Merchants selling luxury products will be interested in digital lending to facilitate higher spending and payment in instalments to make their offerings available to a wider customer group. Additionally, a VAT refund service would make the service offering more interesting for international luxury segment merchants.
SMEs are often averse to managing potentially complex software, so – besides looking for a PSP – they might also be interested in a cloud-based inventory, accounting and invoicing system. Setting up an SME-specific ecosystem will support them in being able to focus on their core business.
WHERE TO START?
It is important not to forget that a state-of-the-art PSP platform must be built on a strong technological foundation. It will provide not only scalability and reliability but also an easy way to implement new business features in a short timeframe and configuration toolkits to allow merchants to customise the platform to their needs.

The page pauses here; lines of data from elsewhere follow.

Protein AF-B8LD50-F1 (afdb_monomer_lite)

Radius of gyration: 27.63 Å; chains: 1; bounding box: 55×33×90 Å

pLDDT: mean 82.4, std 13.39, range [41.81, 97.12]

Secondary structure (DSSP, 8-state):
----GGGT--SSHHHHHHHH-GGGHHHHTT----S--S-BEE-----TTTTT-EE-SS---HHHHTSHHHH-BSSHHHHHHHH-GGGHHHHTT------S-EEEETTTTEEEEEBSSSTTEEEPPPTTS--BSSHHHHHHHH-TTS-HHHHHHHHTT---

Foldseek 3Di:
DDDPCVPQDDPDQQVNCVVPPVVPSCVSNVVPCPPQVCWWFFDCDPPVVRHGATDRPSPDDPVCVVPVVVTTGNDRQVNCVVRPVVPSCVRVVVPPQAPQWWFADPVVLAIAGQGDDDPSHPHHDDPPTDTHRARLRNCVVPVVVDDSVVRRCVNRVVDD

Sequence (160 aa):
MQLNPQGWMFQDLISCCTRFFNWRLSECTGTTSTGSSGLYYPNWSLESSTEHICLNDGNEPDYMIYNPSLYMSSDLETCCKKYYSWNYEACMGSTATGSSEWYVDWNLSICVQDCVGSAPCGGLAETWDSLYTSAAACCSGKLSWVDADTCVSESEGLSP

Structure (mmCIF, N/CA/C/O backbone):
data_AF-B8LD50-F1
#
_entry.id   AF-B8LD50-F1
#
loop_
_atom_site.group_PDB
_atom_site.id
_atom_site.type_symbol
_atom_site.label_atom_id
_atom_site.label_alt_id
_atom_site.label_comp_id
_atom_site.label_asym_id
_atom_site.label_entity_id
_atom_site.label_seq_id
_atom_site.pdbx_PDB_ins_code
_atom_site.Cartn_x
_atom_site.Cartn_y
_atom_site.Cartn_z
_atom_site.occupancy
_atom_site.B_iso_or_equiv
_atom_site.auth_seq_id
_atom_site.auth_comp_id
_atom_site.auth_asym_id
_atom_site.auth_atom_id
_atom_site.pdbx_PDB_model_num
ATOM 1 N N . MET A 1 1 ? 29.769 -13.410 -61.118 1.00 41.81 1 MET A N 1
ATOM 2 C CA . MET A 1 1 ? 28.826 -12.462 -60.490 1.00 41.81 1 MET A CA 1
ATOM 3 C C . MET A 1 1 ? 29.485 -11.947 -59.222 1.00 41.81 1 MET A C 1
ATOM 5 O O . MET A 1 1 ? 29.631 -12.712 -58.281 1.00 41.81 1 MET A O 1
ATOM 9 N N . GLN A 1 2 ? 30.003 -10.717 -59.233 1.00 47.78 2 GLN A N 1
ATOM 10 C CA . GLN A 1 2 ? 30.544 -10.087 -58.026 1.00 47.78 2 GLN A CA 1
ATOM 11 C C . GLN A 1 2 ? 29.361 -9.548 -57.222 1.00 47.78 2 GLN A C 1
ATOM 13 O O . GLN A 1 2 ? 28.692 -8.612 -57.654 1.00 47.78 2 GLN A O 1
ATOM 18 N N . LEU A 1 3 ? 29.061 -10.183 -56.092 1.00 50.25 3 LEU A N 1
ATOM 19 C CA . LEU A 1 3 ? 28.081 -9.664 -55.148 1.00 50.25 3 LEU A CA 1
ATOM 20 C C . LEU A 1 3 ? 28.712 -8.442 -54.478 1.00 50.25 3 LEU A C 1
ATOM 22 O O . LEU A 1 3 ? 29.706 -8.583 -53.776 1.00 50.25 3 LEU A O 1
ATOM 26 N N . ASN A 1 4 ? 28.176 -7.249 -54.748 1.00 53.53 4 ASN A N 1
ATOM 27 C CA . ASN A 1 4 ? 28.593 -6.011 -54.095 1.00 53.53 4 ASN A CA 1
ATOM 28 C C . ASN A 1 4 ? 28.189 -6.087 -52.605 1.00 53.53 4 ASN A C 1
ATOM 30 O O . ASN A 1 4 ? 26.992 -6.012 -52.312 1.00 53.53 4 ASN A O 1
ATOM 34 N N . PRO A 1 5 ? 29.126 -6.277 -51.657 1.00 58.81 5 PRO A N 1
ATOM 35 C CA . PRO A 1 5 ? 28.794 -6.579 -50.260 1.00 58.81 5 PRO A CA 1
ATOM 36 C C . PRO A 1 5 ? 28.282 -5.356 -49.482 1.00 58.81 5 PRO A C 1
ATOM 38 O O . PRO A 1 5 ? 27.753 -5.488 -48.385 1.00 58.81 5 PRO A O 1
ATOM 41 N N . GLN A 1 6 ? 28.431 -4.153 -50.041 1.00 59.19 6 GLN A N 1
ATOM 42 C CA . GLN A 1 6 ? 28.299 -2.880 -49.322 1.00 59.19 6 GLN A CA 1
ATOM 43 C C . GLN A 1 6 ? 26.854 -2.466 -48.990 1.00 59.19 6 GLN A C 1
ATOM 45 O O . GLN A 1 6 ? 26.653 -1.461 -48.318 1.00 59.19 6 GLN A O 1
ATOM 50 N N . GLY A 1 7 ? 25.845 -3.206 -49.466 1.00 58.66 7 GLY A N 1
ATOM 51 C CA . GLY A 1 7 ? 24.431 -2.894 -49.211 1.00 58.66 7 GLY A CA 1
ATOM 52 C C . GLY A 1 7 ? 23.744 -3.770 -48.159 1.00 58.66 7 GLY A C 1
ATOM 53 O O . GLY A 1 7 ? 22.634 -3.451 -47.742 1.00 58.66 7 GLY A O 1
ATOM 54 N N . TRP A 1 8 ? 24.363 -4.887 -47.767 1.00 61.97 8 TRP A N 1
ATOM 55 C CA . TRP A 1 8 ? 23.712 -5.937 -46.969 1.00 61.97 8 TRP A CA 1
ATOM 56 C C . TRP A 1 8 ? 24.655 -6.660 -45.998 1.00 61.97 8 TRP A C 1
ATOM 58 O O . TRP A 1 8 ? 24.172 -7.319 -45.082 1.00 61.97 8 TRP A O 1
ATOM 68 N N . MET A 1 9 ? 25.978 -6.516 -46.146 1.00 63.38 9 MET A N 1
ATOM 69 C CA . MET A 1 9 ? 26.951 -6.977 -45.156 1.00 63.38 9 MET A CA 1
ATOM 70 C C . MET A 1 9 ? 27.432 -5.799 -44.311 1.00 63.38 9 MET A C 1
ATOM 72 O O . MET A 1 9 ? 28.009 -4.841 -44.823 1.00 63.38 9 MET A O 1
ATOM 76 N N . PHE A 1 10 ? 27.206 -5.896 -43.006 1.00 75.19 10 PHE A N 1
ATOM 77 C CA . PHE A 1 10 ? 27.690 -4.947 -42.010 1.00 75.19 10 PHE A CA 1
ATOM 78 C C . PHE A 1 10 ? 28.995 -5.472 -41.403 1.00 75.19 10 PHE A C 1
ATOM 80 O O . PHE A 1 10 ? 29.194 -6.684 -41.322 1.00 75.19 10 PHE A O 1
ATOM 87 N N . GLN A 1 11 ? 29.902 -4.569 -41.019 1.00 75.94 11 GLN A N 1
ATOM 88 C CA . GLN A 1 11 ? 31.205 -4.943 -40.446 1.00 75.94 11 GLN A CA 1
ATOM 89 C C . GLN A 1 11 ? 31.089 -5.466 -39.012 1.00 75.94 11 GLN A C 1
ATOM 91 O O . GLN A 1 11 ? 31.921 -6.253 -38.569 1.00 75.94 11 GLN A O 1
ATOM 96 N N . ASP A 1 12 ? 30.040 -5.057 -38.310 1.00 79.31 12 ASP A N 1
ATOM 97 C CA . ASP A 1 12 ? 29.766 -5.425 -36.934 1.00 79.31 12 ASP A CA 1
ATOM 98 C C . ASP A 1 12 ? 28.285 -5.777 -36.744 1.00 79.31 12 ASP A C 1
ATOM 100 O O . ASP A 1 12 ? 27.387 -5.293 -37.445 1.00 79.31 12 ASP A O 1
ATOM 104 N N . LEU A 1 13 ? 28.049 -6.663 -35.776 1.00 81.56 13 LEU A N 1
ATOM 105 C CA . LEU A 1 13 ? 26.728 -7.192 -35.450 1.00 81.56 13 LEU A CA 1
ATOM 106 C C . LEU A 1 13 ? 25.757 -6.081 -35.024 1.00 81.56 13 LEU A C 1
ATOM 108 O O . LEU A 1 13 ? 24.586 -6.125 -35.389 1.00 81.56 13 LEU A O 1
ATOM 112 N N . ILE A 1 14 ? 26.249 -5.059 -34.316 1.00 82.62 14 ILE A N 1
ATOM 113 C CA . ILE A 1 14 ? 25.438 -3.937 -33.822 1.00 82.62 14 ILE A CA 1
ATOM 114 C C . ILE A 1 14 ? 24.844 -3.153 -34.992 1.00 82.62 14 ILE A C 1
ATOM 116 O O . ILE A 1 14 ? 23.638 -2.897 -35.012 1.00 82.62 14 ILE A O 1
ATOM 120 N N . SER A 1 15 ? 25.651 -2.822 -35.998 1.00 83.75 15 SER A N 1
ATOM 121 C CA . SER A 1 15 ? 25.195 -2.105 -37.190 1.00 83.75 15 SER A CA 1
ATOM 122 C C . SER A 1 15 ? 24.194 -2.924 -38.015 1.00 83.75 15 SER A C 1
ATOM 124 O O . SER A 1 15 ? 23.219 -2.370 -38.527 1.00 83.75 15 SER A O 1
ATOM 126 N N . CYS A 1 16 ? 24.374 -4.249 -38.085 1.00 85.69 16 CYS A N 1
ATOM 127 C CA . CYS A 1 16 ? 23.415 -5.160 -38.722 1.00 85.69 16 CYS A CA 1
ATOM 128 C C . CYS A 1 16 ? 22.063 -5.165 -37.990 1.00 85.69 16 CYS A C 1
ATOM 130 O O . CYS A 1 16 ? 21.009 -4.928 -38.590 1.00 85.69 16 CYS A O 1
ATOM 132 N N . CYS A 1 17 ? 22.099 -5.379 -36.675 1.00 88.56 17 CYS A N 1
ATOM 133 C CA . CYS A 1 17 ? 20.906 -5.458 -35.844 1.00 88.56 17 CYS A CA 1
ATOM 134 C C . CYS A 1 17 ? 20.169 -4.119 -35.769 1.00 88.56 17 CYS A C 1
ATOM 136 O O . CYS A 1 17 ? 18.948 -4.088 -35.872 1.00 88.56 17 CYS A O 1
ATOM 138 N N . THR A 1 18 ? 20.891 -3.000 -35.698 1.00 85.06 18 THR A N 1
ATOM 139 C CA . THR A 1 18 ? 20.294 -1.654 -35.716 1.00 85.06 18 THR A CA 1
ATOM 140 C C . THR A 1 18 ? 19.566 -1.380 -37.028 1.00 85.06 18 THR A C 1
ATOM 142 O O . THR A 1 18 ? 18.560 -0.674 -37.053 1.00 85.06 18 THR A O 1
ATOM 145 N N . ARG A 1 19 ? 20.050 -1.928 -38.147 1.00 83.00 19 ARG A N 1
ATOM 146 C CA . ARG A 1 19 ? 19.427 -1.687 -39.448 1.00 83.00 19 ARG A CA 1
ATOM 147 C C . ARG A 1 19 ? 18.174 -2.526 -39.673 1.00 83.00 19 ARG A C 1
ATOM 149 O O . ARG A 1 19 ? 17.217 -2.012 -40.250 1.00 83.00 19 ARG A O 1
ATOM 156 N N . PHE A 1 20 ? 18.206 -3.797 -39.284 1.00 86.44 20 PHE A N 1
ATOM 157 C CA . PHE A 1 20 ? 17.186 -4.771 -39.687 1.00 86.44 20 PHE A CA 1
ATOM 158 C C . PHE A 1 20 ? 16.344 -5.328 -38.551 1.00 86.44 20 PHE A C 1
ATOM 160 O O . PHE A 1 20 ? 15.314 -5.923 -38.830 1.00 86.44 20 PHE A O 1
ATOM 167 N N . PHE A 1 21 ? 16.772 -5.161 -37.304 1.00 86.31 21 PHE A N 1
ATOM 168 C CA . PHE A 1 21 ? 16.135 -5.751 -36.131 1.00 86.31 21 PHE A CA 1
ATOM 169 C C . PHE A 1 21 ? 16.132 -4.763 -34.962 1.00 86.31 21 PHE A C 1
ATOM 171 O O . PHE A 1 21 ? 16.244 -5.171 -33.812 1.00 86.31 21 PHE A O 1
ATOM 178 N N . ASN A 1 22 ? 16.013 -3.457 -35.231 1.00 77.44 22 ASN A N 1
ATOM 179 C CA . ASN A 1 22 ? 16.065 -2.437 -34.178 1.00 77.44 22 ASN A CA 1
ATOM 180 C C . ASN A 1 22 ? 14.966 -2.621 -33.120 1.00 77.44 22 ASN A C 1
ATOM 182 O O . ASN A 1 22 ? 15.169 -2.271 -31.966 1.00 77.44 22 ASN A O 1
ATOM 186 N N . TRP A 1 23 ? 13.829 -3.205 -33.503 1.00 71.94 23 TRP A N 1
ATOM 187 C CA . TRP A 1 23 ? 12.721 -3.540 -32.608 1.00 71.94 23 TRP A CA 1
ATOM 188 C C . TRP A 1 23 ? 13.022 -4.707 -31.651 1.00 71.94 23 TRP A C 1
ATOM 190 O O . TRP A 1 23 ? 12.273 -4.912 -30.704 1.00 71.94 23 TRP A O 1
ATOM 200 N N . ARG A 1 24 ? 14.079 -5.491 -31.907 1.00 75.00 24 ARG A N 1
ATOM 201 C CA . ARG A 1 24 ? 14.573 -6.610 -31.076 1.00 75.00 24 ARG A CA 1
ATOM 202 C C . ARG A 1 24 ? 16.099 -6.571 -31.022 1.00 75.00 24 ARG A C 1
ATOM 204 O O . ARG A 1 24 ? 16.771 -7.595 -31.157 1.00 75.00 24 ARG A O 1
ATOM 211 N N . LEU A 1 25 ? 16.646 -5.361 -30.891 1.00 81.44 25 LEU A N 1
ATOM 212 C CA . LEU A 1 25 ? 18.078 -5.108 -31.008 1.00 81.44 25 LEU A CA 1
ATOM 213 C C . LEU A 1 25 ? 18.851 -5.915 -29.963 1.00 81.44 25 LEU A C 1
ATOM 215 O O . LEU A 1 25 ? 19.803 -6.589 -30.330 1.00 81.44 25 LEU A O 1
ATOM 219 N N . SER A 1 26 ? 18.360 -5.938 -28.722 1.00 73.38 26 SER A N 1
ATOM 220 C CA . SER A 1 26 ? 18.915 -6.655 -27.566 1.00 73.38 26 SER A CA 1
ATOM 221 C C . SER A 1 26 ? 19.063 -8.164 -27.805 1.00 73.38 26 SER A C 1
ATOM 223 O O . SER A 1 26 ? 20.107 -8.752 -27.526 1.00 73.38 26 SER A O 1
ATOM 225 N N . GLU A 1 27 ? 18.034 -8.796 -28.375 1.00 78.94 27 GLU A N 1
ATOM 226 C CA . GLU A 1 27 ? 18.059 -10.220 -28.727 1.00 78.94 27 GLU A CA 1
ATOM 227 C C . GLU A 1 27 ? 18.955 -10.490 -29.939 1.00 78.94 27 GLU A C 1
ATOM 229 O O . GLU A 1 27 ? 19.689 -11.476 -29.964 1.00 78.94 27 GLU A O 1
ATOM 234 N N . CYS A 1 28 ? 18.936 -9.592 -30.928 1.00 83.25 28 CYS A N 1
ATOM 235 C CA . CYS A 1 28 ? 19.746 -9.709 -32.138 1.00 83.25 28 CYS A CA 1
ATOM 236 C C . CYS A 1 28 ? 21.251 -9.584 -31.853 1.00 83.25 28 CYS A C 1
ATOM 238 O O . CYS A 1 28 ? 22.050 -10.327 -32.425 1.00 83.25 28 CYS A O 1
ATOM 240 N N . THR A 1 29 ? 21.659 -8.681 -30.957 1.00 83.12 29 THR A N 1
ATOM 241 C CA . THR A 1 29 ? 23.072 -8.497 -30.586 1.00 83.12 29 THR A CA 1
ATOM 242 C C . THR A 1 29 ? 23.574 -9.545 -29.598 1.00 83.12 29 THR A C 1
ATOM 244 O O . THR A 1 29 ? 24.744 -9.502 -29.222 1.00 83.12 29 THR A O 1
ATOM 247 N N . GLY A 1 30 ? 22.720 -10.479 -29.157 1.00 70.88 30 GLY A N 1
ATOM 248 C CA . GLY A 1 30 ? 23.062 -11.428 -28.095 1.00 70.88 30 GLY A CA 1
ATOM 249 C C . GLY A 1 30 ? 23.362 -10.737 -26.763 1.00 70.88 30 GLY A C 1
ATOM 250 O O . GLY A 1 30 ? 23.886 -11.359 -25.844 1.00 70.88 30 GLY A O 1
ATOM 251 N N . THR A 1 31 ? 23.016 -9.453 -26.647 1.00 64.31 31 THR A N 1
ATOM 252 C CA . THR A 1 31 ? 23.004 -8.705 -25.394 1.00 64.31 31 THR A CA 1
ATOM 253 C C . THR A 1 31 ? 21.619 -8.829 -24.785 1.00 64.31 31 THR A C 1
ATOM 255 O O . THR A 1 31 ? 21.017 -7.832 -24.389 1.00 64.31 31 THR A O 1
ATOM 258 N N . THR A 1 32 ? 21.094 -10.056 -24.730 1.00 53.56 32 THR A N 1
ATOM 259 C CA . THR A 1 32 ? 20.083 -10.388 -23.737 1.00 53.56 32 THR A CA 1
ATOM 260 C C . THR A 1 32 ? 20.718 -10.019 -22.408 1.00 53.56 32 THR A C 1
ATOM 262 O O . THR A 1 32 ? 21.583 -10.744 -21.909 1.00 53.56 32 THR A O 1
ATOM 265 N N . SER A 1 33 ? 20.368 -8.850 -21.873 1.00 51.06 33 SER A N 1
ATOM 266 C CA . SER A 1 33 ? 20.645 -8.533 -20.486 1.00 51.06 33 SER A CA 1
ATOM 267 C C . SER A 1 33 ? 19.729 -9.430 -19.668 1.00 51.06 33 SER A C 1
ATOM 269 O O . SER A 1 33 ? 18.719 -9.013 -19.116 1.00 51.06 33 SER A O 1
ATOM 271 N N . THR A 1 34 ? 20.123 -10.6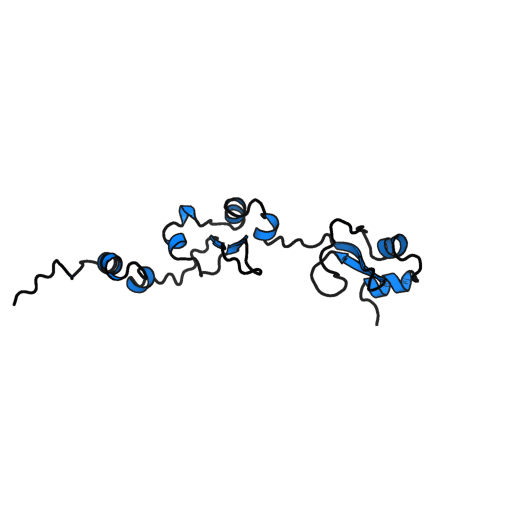95 -19.562 1.00 46.50 34 THR A N 1
ATOM 272 C CA . THR A 1 34 ? 19.849 -11.538 -18.403 1.00 46.50 34 THR A CA 1
ATOM 273 C C . THR A 1 34 ? 20.665 -10.963 -17.246 1.00 46.50 34 THR A C 1
ATOM 275 O O . THR A 1 34 ? 21.640 -11.535 -16.766 1.00 46.50 34 THR A O 1
ATOM 278 N N . GLY A 1 35 ? 20.345 -9.726 -16.914 1.00 47.53 35 GLY A N 1
ATOM 279 C CA . GLY A 1 35 ? 21.157 -8.812 -16.153 1.00 47.53 35 GLY A CA 1
ATOM 280 C C . GLY A 1 35 ? 20.240 -7.660 -15.845 1.00 47.53 35 GLY A C 1
ATOM 281 O O . GLY A 1 35 ? 20.317 -6.627 -16.504 1.00 47.53 35 GLY A O 1
ATOM 282 N N . SER A 1 36 ? 19.346 -7.904 -14.879 1.00 53.97 36 SER A N 1
ATOM 283 C CA . SER A 1 36 ? 18.751 -6.844 -14.077 1.00 53.97 36 SER A CA 1
ATOM 284 C C . SER A 1 36 ? 19.832 -5.791 -13.900 1.00 53.97 36 SER A C 1
ATOM 286 O O . SER A 1 36 ? 20.945 -6.094 -13.449 1.00 53.97 36 SER A O 1
ATOM 288 N N . SER A 1 37 ? 19.527 -4.568 -14.317 1.00 64.06 37 SER A N 1
ATOM 289 C CA . SER A 1 37 ? 20.436 -3.443 -14.111 1.00 64.06 37 SER A CA 1
ATOM 290 C C . SER A 1 37 ? 20.786 -3.275 -12.622 1.00 64.06 37 SER A C 1
ATOM 292 O O . SER A 1 37 ? 21.733 -2.566 -12.281 1.00 64.06 37 SER A O 1
ATOM 294 N N . GLY A 1 38 ? 20.014 -3.925 -11.739 1.00 71.88 38 GLY A N 1
ATOM 295 C CA . GLY A 1 38 ? 20.022 -3.732 -10.304 1.00 71.88 38 GLY A CA 1
ATOM 296 C C . GLY A 1 38 ? 19.456 -2.369 -9.923 1.00 71.88 38 GLY A C 1
ATOM 297 O O . GLY A 1 38 ? 19.536 -2.001 -8.754 1.00 71.88 38 GLY A O 1
ATOM 298 N N . LEU A 1 39 ? 18.903 -1.618 -10.881 1.00 86.44 39 LEU A N 1
ATOM 299 C CA . LEU A 1 39 ? 18.351 -0.289 -10.686 1.00 86.44 39 LEU A CA 1
ATOM 300 C C . LEU A 1 39 ? 16.826 -0.353 -10.611 1.00 86.44 39 LEU A C 1
ATOM 302 O O . LEU A 1 39 ? 16.168 -1.195 -11.217 1.00 86.44 39 LEU A O 1
ATOM 306 N N . TYR A 1 40 ? 16.271 0.603 -9.884 1.00 91.62 40 TYR A N 1
ATOM 307 C CA . TYR A 1 40 ? 14.844 0.805 -9.753 1.00 91.62 40 TYR A CA 1
ATOM 308 C C . TYR A 1 40 ? 14.304 1.603 -10.934 1.00 91.62 40 TYR A C 1
ATOM 310 O O . TYR A 1 40 ? 14.874 2.636 -11.299 1.00 91.62 40 TYR A O 1
ATOM 318 N N . TYR A 1 41 ? 13.191 1.149 -11.501 1.00 91.38 41 TYR A N 1
ATOM 319 C CA . TYR A 1 41 ? 12.508 1.796 -12.615 1.00 91.38 41 TYR A CA 1
ATOM 320 C C . TYR A 1 41 ? 11.006 1.945 -12.323 1.00 91.38 41 TYR A C 1
ATOM 322 O O . TYR A 1 41 ? 10.424 1.099 -11.641 1.00 91.38 41 TYR A O 1
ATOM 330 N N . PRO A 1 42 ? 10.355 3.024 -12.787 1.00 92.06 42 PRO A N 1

This means moving away from legacy platforms and towards cloud-native solutions with microservices, an API sandbox and DevOps integration.
Furthermore, migrating your hardware infrastructure from a traditional data centre to the cloud is an important step to keep TCO under control and minimise the impact of a growing transactional volume. Cloud platforms offer many advantages to rapidly growing businesses and costs are kept under control, as you pay per consumption.
CONCLUSION
The PSP of today is transforming from a pure enabler of e-commerce payments to a merchant service provider with an ecosystem that allows merchants to generate more e-commerce sales. It provides merchants with insights into their customers and their spending behaviour, the necessary tools to manage their e-commerce business and added-value offerings to facilitate sales.
To provide all this, PSPs should rely on an experienced and forward-looking technology partner who can help with advising on business functionalities, designing the new PSP architecture as well as implementing and managing the PSP platform.